I was thinking the other day when I was in Oak Ridge, you know, somebody said Alvin Trivelpiece is coming to the celebration and he is going to attend your talk. I don’t know if you remember him. He was the guy that became executive director of AAAS for about a year at one period; this was about 20 years ago. I met him in 1987. And he was the successor director to Al Weinberg of the Weinberg Report. And so Bonnie Carroll said to me see if you can find out anything interesting to say about Alvin Trivelpiece, so I looked him up and he was the author of a highly-cited paper published in 1959. Well, I referred to it as a 'citation classic', but it was not one which we had invited him to comment on back then. I would have to look at the period of time, and so forth. But anyhow I keep reminding, we published 4,000 commentaries by authors of citation classics, so that meeting in Oak Ridge why... you know, the reason that we stopped doing that was because of the stupidity of them wiping out that editorial group that we had. But in particular the stupidity of wiping out... remember the fellow, I forget his name, we had one guy who was able to get seven commentaries a week published, six or seven.
[Q] Is this Eric [Thursweil]?
Eric who?
[Q] Eric...
He had some sort of a mathematical background, right?
[Q] I think his name was Eric, but I can’t remember.
Well not one person... now, today - I could understand the excuse that well, you had to print it and everything - but today you can do it online. Why doesn’t... why don’t they do, they do these hot papers, why don’t they do these citation classics? Who does it take to... so I’m going to write a note to Keith McGregor. And the reason, I’ll tell you why it comes up: you know we have these 4,000 thing, Meher Mistry put up... scanned those 4,000 classics, we had that work done at our expense in India, I believe, and put them up. They were not perfectly scanned, because the resolution at the time was like 98% and you really need 99 or something like that. And it is publicly accessible, okay. Why couldn’t... why don’t ISI continue to do it? I’ll be glad if we could turn that file over to them and put that. People refer to my website; why don’t they refer to the ISI website?

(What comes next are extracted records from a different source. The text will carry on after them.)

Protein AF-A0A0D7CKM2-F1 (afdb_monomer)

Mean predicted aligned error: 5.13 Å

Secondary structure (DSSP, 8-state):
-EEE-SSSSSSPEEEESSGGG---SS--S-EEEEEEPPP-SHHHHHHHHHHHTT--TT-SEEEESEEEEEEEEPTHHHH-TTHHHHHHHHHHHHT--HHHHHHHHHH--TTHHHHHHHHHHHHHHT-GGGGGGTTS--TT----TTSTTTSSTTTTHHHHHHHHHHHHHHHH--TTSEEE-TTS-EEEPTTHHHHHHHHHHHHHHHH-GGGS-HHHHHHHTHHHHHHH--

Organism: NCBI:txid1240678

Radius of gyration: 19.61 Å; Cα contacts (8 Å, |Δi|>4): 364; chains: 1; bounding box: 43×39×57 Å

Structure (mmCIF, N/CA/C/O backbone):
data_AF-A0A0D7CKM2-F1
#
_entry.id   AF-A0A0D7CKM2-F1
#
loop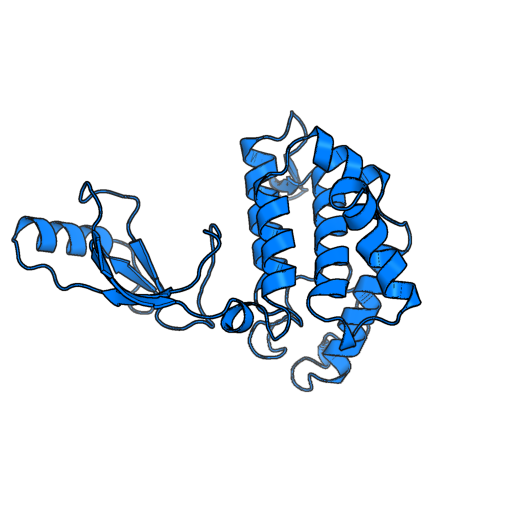_
_atom_site.group_PDB
_atom_site.id
_atom_site.type_symbol
_atom_site.label_atom_id
_atom_site.label_alt_id
_atom_site.label_comp_id
_atom_site.label_asym_id
_atom_site.label_entity_id
_atom_site.label_seq_id
_atom_site.pdbx_PDB_ins_code
_atom_site.Cartn_x
_atom_site.Cartn_y
_atom_site.Cartn_z
_atom_site.occupancy
_atom_site.B_iso_or_equiv
_atom_site.auth_seq_id
_atom_site.auth_comp_id
_atom_site.auth_asym_id
_atom_site.auth_atom_id
_atom_site.pdbx_PDB_model_num
ATOM 1 N N . MET A 1 1 ? -9.754 -13.732 20.298 1.00 91.75 1 MET A N 1
ATOM 2 C CA . MET A 1 1 ? -8.771 -13.174 21.274 1.00 91.75 1 MET A CA 1
ATOM 3 C C . MET A 1 1 ? -9.119 -11.715 21.527 1.00 91.75 1 MET A C 1
ATOM 5 O O . MET A 1 1 ? -9.403 -11.040 20.552 1.00 91.75 1 MET A O 1
ATOM 9 N N . ARG A 1 2 ? -9.098 -11.209 22.767 1.00 94.06 2 ARG A N 1
ATOM 10 C CA . ARG A 1 2 ? -9.398 -9.789 23.034 1.00 94.06 2 ARG A CA 1
ATOM 11 C C . ARG A 1 2 ? -8.146 -8.919 22.959 1.00 94.06 2 ARG A C 1
ATOM 13 O O . ARG A 1 2 ? -7.134 -9.258 23.566 1.00 94.06 2 ARG A O 1
ATOM 20 N N . VAL A 1 3 ? -8.247 -7.785 22.274 1.00 93.12 3 VAL A N 1
ATOM 21 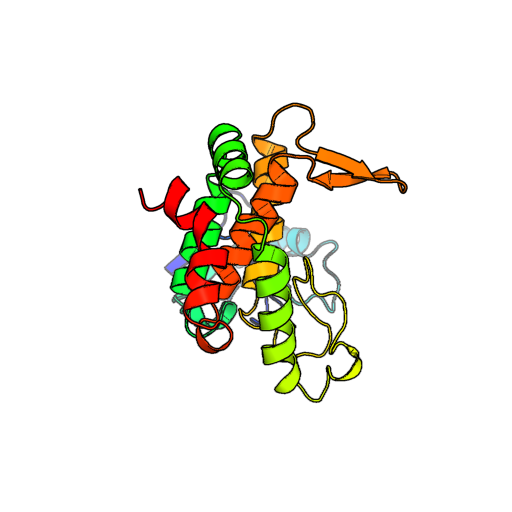C CA . VAL A 1 3 ? -7.246 -6.714 22.256 1.00 93.12 3 VAL A CA 1
ATOM 22 C C . VAL A 1 3 ? -7.865 -5.478 22.892 1.00 93.12 3 VAL A C 1
ATOM 24 O O . VAL A 1 3 ? -8.909 -5.011 22.446 1.00 93.12 3 VAL A O 1
ATOM 27 N N . THR A 1 4 ? -7.213 -4.938 23.918 1.00 93.69 4 THR A N 1
ATOM 28 C CA . THR A 1 4 ? -7.657 -3.739 24.639 1.00 93.69 4 THR A CA 1
ATOM 29 C C . THR A 1 4 ? -6.519 -2.733 24.677 1.00 93.69 4 THR A C 1
ATOM 31 O O . THR A 1 4 ? -5.369 -3.113 24.901 1.00 93.69 4 THR A O 1
ATOM 34 N N . LEU A 1 5 ? -6.829 -1.451 24.476 1.00 91.25 5 LEU A N 1
ATOM 35 C CA . LEU A 1 5 ? -5.843 -0.389 24.635 1.00 91.25 5 LEU A CA 1
ATOM 36 C C . LEU A 1 5 ? -5.297 -0.391 26.072 1.00 91.25 5 LEU A C 1
ATOM 38 O O . LEU A 1 5 ? -6.086 -0.432 27.017 1.00 91.25 5 LEU A O 1
ATOM 42 N N . PRO A 1 6 ? -3.969 -0.291 26.259 1.00 88.69 6 PRO A N 1
ATOM 43 C CA . PRO A 1 6 ? -3.372 -0.278 27.594 1.00 88.69 6 PRO A CA 1
ATOM 44 C C . PRO A 1 6 ? -3.762 0.979 28.382 1.00 88.69 6 PRO A C 1
ATOM 46 O O . PRO A 1 6 ? -3.832 0.954 29.608 1.00 88.69 6 PRO A O 1
ATOM 49 N N . VAL A 1 7 ? -4.035 2.077 27.671 1.00 90.12 7 VAL A N 1
ATOM 50 C CA . VAL A 1 7 ? -4.513 3.346 28.220 1.00 90.12 7 VAL A CA 1
ATOM 51 C C . VAL A 1 7 ? -5.633 3.864 27.322 1.00 90.12 7 VAL A C 1
ATOM 53 O O . VAL A 1 7 ? -5.528 3.826 26.100 1.00 90.12 7 VAL A O 1
ATOM 56 N N . PHE A 1 8 ? -6.717 4.363 27.916 1.00 91.00 8 PHE A N 1
ATOM 57 C CA . PHE A 1 8 ? -7.879 4.879 27.186 1.00 91.00 8 PHE A CA 1
ATOM 58 C C . PHE A 1 8 ? -7.685 6.325 26.701 1.00 91.00 8 PHE A C 1
ATOM 60 O O . PHE A 1 8 ? -8.442 7.240 27.056 1.00 91.00 8 PHE A O 1
ATOM 67 N N . THR A 1 9 ? -6.644 6.513 25.896 1.00 88.56 9 THR A N 1
ATOM 68 C CA . THR A 1 9 ? -6.260 7.755 25.215 1.00 88.56 9 THR A CA 1
ATOM 69 C C . THR A 1 9 ? -5.834 7.438 23.778 1.00 88.56 9 THR A C 1
ATOM 71 O O . THR A 1 9 ? -5.467 6.295 23.511 1.00 88.56 9 THR A O 1
ATOM 74 N N . PRO A 1 10 ? -5.849 8.417 22.852 1.00 87.25 10 PRO A N 1
ATOM 75 C CA . PRO A 1 10 ? -5.360 8.208 21.493 1.00 87.25 10 PRO A CA 1
ATOM 76 C C . PRO A 1 10 ? -3.913 7.672 21.454 1.00 87.25 10 PRO A C 1
ATOM 78 O O . PRO A 1 10 ? -3.128 8.010 22.345 1.00 87.25 10 PRO A O 1
ATOM 81 N N . PRO A 1 11 ? -3.537 6.906 20.411 1.00 87.94 11 PRO A N 1
ATOM 82 C CA . PRO A 1 11 ? -4.355 6.530 19.253 1.00 87.94 11 PRO A CA 1
ATOM 83 C C . PRO A 1 11 ? -5.403 5.449 19.574 1.00 87.94 11 PRO A C 1
ATOM 85 O O . PRO A 1 11 ? -5.149 4.509 20.321 1.00 87.94 11 PRO A O 1
ATOM 88 N N . TRP A 1 12 ? -6.595 5.592 18.988 1.00 90.56 12 TRP A N 1
ATOM 89 C CA . TRP A 1 12 ? -7.694 4.633 19.139 1.00 90.56 12 TRP A CA 1
ATOM 90 C C . TRP A 1 12 ? -7.550 3.445 18.180 1.00 90.56 12 TRP A C 1
ATOM 92 O O . TRP A 1 12 ? -6.940 3.582 17.119 1.00 90.56 12 TRP A O 1
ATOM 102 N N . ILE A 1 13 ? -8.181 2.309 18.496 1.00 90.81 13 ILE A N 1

[Q] That’s a great idea. We should keep doing it.
So, if you get one person doing it it could take care of maybe even more than six or seven. I’m sure a procedure could be set up where it’s almost like a journal. In other words, ISI could do a journal citation. I once wanted to do a journal Citation Classics, and it’s kind of an autobiographical thing. You wouldn’t have to limit it to one page, as we did.